(Input data Opens)

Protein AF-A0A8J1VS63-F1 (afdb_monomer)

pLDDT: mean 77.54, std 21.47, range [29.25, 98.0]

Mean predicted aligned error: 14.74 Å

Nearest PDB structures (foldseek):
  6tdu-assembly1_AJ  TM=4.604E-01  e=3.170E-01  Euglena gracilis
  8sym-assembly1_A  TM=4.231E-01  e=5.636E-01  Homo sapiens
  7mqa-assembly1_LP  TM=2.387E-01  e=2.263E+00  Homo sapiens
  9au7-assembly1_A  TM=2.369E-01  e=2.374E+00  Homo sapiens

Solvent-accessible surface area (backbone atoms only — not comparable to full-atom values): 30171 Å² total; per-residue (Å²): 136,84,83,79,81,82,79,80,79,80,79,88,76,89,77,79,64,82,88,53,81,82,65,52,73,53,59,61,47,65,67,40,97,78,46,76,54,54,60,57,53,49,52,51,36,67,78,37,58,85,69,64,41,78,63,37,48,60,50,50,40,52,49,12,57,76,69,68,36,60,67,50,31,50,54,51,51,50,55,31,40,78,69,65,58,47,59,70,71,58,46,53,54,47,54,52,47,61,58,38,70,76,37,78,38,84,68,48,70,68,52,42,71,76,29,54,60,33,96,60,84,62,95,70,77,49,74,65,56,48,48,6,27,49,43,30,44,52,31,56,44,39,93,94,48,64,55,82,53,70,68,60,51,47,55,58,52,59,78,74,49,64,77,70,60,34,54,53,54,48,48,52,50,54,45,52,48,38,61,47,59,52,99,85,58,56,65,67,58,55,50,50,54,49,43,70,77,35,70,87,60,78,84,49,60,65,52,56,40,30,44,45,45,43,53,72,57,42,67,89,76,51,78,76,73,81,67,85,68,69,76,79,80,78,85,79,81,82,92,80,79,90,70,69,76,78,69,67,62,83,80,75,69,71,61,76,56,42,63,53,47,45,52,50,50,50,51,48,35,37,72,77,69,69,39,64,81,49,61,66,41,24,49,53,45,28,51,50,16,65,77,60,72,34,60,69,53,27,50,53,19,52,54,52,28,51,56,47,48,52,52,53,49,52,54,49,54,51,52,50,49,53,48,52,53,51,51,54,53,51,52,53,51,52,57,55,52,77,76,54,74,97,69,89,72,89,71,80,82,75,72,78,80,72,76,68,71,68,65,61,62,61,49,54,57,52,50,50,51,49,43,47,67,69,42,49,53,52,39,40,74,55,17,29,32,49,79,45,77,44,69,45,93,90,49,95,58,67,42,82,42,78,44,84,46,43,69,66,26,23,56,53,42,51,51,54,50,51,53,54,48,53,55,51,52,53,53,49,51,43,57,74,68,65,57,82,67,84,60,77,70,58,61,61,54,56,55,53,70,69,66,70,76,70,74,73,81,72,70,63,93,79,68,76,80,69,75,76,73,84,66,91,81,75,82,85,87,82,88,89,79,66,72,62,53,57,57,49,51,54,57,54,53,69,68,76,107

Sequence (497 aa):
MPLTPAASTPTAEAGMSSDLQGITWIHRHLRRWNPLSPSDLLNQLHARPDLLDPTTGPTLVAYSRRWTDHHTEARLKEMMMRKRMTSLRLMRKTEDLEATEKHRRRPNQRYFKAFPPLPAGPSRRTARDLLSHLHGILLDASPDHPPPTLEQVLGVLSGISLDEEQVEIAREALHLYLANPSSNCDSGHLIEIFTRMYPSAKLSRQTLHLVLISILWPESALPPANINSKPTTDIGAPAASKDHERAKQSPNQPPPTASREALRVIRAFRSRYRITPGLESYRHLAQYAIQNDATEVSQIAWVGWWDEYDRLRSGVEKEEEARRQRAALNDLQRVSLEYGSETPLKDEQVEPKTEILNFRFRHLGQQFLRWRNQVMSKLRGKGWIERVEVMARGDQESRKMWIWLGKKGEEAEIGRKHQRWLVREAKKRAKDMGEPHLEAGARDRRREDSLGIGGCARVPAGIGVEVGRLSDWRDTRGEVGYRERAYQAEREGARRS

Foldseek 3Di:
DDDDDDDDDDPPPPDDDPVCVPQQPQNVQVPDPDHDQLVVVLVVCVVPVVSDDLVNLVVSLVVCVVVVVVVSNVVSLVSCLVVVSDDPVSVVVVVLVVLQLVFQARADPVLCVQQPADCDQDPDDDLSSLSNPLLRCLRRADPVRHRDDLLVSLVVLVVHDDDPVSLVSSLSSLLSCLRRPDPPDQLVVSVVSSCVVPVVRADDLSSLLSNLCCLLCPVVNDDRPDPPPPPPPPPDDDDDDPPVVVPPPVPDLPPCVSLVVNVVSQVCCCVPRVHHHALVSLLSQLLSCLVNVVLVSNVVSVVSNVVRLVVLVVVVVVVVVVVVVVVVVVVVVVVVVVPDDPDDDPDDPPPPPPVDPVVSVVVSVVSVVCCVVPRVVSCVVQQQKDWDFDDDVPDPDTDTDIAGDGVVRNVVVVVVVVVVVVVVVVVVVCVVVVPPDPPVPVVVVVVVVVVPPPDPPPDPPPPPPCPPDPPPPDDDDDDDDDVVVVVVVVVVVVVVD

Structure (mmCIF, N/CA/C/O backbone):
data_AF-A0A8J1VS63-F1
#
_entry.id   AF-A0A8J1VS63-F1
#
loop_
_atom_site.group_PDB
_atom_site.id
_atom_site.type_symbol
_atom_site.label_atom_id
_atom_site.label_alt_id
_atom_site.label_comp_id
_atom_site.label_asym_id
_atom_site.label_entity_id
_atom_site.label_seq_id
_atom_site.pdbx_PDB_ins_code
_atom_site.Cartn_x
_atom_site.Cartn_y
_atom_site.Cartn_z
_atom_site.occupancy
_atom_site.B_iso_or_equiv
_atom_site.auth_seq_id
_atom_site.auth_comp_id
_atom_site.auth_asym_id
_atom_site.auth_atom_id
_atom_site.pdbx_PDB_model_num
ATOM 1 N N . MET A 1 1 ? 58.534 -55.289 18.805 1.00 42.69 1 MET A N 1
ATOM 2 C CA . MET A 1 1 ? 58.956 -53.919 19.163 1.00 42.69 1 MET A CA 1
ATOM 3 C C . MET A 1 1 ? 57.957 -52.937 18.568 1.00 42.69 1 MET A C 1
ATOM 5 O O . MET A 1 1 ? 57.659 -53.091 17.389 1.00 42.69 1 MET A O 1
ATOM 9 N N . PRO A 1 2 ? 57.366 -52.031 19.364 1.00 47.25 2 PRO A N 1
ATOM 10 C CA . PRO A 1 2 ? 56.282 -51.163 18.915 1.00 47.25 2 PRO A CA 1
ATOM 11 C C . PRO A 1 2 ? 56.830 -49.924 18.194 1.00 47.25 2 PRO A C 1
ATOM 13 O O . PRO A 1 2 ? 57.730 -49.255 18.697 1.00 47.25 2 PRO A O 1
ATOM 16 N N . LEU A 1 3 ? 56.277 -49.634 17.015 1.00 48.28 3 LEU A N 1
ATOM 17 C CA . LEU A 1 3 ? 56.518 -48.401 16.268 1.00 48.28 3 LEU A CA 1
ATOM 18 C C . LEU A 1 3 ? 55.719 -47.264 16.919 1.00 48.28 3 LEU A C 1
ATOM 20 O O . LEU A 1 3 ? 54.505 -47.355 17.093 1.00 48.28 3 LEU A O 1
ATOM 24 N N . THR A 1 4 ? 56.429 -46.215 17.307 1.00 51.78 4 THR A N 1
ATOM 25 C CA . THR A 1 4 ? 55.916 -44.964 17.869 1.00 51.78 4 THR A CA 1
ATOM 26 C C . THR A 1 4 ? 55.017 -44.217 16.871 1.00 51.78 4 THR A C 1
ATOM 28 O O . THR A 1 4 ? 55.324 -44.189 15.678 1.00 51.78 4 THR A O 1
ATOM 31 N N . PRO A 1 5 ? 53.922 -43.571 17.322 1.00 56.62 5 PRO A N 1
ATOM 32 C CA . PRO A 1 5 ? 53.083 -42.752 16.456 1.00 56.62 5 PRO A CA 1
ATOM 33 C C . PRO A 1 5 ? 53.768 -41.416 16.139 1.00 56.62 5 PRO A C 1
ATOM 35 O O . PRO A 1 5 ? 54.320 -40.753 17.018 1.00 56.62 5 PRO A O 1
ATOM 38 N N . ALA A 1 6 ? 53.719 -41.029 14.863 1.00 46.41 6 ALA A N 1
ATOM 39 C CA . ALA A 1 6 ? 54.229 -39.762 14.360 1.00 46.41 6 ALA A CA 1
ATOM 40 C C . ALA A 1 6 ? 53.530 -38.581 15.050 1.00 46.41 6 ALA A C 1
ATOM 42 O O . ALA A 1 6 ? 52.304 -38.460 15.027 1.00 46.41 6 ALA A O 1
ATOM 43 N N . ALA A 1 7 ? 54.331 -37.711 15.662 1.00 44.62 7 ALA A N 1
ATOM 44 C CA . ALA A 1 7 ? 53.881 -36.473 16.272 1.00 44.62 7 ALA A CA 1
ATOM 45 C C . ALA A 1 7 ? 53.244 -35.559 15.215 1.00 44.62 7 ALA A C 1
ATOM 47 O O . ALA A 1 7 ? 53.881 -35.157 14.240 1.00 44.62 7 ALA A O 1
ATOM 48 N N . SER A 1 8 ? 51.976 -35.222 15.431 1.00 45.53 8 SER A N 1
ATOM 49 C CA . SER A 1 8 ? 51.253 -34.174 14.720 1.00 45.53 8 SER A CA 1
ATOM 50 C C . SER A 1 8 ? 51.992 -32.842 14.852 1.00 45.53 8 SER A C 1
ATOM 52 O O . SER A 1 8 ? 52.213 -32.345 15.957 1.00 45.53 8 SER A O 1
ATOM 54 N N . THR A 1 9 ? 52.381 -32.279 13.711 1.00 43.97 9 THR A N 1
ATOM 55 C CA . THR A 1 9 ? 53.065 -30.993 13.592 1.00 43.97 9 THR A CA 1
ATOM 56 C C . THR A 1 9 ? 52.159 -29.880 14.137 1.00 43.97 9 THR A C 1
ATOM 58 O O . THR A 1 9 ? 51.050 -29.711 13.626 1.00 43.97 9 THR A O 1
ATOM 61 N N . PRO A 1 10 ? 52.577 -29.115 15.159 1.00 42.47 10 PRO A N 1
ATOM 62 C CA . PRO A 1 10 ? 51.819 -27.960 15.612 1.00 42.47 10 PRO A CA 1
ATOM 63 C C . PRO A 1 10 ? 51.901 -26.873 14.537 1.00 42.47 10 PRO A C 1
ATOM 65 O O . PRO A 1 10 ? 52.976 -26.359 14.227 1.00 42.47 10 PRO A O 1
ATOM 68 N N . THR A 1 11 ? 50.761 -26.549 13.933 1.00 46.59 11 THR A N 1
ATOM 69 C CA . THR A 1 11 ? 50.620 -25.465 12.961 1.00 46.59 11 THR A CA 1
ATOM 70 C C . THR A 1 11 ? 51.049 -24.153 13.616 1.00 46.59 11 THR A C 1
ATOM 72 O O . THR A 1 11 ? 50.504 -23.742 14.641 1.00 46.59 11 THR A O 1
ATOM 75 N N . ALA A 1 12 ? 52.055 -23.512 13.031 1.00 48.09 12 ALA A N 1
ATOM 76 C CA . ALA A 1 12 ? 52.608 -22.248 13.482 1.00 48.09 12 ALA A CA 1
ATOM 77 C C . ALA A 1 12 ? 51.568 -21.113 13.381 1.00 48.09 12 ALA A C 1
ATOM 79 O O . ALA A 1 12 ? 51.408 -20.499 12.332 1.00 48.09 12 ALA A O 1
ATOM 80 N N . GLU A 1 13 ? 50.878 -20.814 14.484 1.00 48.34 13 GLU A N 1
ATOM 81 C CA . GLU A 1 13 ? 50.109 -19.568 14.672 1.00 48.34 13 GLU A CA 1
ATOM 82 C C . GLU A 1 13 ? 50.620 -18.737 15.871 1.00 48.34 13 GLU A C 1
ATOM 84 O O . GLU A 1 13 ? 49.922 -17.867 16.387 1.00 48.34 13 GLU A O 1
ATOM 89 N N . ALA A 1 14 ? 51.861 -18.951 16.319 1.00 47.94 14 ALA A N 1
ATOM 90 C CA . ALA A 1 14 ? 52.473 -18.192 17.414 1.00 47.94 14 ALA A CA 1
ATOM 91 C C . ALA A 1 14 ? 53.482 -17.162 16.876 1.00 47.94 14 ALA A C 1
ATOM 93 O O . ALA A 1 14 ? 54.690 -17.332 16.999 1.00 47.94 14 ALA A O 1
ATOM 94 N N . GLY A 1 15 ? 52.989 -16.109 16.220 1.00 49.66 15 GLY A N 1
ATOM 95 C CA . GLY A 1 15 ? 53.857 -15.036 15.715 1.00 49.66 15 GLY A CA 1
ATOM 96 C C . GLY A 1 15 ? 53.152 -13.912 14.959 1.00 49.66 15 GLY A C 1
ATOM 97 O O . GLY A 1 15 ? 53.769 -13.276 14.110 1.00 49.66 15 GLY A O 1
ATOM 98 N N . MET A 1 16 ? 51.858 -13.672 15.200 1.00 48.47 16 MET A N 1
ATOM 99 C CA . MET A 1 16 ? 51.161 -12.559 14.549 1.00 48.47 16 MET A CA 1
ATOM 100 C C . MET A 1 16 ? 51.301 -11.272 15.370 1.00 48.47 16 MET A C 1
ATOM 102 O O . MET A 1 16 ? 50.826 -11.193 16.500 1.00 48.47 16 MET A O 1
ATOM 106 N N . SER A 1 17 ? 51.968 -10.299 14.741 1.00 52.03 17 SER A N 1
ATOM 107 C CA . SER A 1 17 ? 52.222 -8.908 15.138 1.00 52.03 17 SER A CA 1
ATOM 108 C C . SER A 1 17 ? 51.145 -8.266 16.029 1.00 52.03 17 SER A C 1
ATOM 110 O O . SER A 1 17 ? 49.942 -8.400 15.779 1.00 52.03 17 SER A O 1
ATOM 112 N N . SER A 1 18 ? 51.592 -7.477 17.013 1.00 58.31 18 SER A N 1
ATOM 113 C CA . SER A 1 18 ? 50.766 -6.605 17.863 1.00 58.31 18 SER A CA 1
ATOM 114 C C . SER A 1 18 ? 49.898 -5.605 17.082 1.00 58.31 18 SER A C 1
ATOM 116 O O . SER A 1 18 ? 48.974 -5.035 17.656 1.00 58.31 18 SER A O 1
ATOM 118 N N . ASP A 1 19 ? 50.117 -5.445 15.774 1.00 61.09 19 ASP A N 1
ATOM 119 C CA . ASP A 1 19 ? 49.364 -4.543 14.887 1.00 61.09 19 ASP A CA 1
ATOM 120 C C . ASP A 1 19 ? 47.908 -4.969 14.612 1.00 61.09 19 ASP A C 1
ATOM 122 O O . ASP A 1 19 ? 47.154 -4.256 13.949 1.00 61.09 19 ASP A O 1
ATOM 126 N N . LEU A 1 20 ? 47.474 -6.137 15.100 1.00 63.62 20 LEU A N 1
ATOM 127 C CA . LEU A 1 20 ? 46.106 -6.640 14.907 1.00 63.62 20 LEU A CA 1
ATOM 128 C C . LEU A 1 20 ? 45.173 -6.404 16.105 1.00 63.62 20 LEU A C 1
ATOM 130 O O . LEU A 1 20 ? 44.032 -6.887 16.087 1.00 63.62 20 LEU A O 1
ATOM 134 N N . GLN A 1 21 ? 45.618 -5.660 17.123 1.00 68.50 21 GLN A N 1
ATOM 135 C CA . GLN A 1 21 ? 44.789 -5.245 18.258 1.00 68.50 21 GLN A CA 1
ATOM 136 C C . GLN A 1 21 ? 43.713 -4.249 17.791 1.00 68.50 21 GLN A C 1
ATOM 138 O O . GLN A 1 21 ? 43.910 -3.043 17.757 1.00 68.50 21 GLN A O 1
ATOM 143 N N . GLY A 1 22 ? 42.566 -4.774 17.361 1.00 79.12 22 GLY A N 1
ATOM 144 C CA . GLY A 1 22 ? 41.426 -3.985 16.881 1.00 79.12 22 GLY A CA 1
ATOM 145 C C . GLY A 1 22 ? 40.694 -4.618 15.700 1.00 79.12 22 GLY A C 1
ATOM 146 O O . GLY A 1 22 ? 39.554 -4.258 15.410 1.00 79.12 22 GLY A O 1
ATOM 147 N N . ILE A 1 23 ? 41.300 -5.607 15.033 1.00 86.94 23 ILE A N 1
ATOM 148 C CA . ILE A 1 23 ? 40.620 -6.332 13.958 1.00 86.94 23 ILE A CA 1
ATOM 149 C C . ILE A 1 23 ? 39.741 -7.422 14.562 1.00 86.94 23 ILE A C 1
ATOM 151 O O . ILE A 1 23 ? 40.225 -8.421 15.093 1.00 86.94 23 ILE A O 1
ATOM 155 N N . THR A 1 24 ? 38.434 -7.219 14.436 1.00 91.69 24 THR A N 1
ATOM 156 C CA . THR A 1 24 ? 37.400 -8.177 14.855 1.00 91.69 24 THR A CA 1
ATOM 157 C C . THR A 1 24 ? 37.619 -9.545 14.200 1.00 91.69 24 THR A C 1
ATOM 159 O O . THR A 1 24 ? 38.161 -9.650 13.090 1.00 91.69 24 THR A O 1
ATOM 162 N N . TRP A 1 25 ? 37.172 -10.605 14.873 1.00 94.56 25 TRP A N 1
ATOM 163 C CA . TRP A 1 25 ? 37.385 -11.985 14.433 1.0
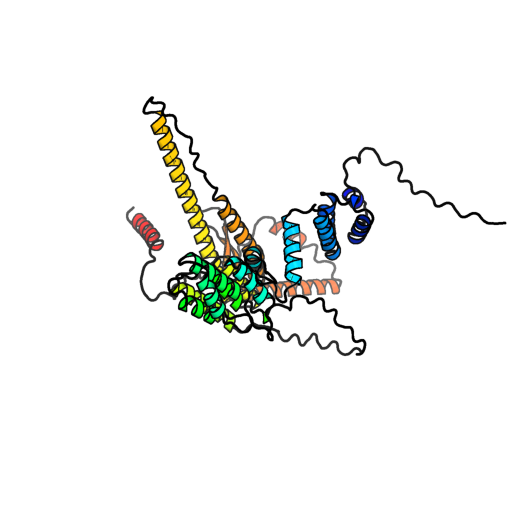0 94.56 25 TRP A CA 1
ATOM 164 C C . TRP A 1 25 ? 36.921 -12.226 12.986 1.00 94.56 25 TRP A C 1
ATOM 166 O O . TRP A 1 25 ? 37.641 -12.853 12.202 1.00 94.56 25 TRP A O 1
ATOM 176 N N . ILE A 1 26 ? 35.772 -11.661 12.595 1.00 95.75 26 ILE A N 1
ATOM 177 C CA . ILE A 1 26 ? 35.240 -11.824 11.237 1.00 95.75 26 ILE A CA 1
ATOM 178 C C . ILE A 1 26 ? 36.109 -11.135 10.185 1.00 95.75 26 ILE A C 1
ATOM 180 O O . ILE A 1 26 ? 36.354 -11.695 9.120 1.00 95.75 26 ILE A O 1
ATOM 184 N N . HIS A 1 27 ? 36.630 -9.942 10.480 1.00 94.44 27 HIS A N 1
ATOM 185 C CA . HIS A 1 27 ? 37.442 -9.190 9.528 1.00 94.44 27 HIS A CA 1
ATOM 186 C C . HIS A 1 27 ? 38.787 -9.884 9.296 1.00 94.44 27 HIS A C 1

(Input data Closes)

**Goal of the exercise:**
All lines in the listing above from the line containing "ATOM 91 C C" to the line containing "ATOM 134 N N", inclusive, should be retyped exactly; no other lines should appear.

**Written response:**
ATOM 91 C C . ALA A 1 14 ? 53.482 -17.162 16.876 1.00 47.94 14 ALA A C 1
ATOM 93 O O . ALA A 1 14 ? 54.690 -17.332 16.999 1.00 47.94 14 ALA A O 1
ATOM 94 N N . GLY A 1 15 ? 52.989 -16.109 16.220 1.00 49.66 15 GLY A N 1
ATOM 95 C CA . GLY A 1 15 ? 53.857 -15.036 15.715 1.00 49.66 15 GLY A CA 1
ATOM 96 C C . GLY A 1 15 ? 53.152 -13.912 14.959 1.00 49.66 15 GLY A C 1
ATOM 97 O O . GLY A 1 15 ? 53.769 -13.276 14.110 1.00 49.66 15 GLY A O 1
ATOM 98 N N . MET A 1 16 ? 51.858 -13.672 15.200 1.00 48.47 16 MET A N 1
ATOM 99 C CA . MET A 1 16 ? 51.161 -12.559 14.549 1.00 48.47 16 MET A CA 1
ATOM 100 C C . MET A 1 16 ? 51.301 -11.272 15.370 1.00 48.47 16 MET A C 1
ATOM 102 O O . MET A 1 16 ? 50.826 -11.193 16.500 1.00 48.47 16 MET A O 1
ATOM 106 N N . SER A 1 17 ? 51.968 -10.299 14.741 1.00 52.03 17 SER A N 1
ATOM 107 C CA . SER A 1 17 ? 52.222 -8.908 15.138 1.00 52.03 17 SER A CA 1
ATOM 108 C C . SER A 1 17 ? 51.145 -8.266 16.029 1.00 52.03 17 SER A C 1
ATOM 110 O O . SER A 1 17 ? 49.942 -8.400 15.779 1.00 52.03 17 SER A O 1
ATOM 112 N N . SER A 1 18 ? 51.592 -7.477 17.013 1.00 58.31 18 SER A N 1
ATOM 113 C CA . SER A 1 18 ? 50.766 -6.605 17.863 1.00 58.31 18 SER A CA 1
ATOM 114 C C . SER A 1 18 ? 49.898 -5.605 17.082 1.00 58.31 18 SER A C 1
ATOM 116 O O . SER A 1 18 ? 48.974 -5.035 17.656 1.00 58.31 18 SER A O 1
ATOM 118 N N . ASP A 1 19 ? 50.117 -5.445 15.774 1.00 61.09 19 ASP A N 1
ATOM 119 C CA . ASP A 1 19 ? 49.364 -4.543 14.887 1.00 61.09 19 ASP A CA 1
ATOM 120 C C . ASP A 1 19 ? 47.908 -4.969 14.612 1.00 61.09 19 ASP A C 1
ATOM 122 O O . ASP A 1 19 ? 47.154 -4.256 13.949 1.00 61.09 19 ASP A O 1
ATOM 126 N N . LEU A 1 20 ? 47.474 -6.137 15.100 1.00 63.62 20 LEU A N 1
ATOM 127 C CA . LEU A 1 20 ? 46.106 -6.640 14.907 1.00 63.62 20 LEU A CA 1
ATOM 128 C C . LEU A 1 20 ? 45.173 -6.404 16.105 1.00 63.62 20 LEU A C 1
ATOM 130 O O . LEU A 1 20 ? 44.032 -6.887 16.087 1.00 63.62 20 LEU A O 1
ATOM 134 N N . GLN A 1 21 ? 45.618 -5.660 17.123 1.00 68.50 21 GLN A N 1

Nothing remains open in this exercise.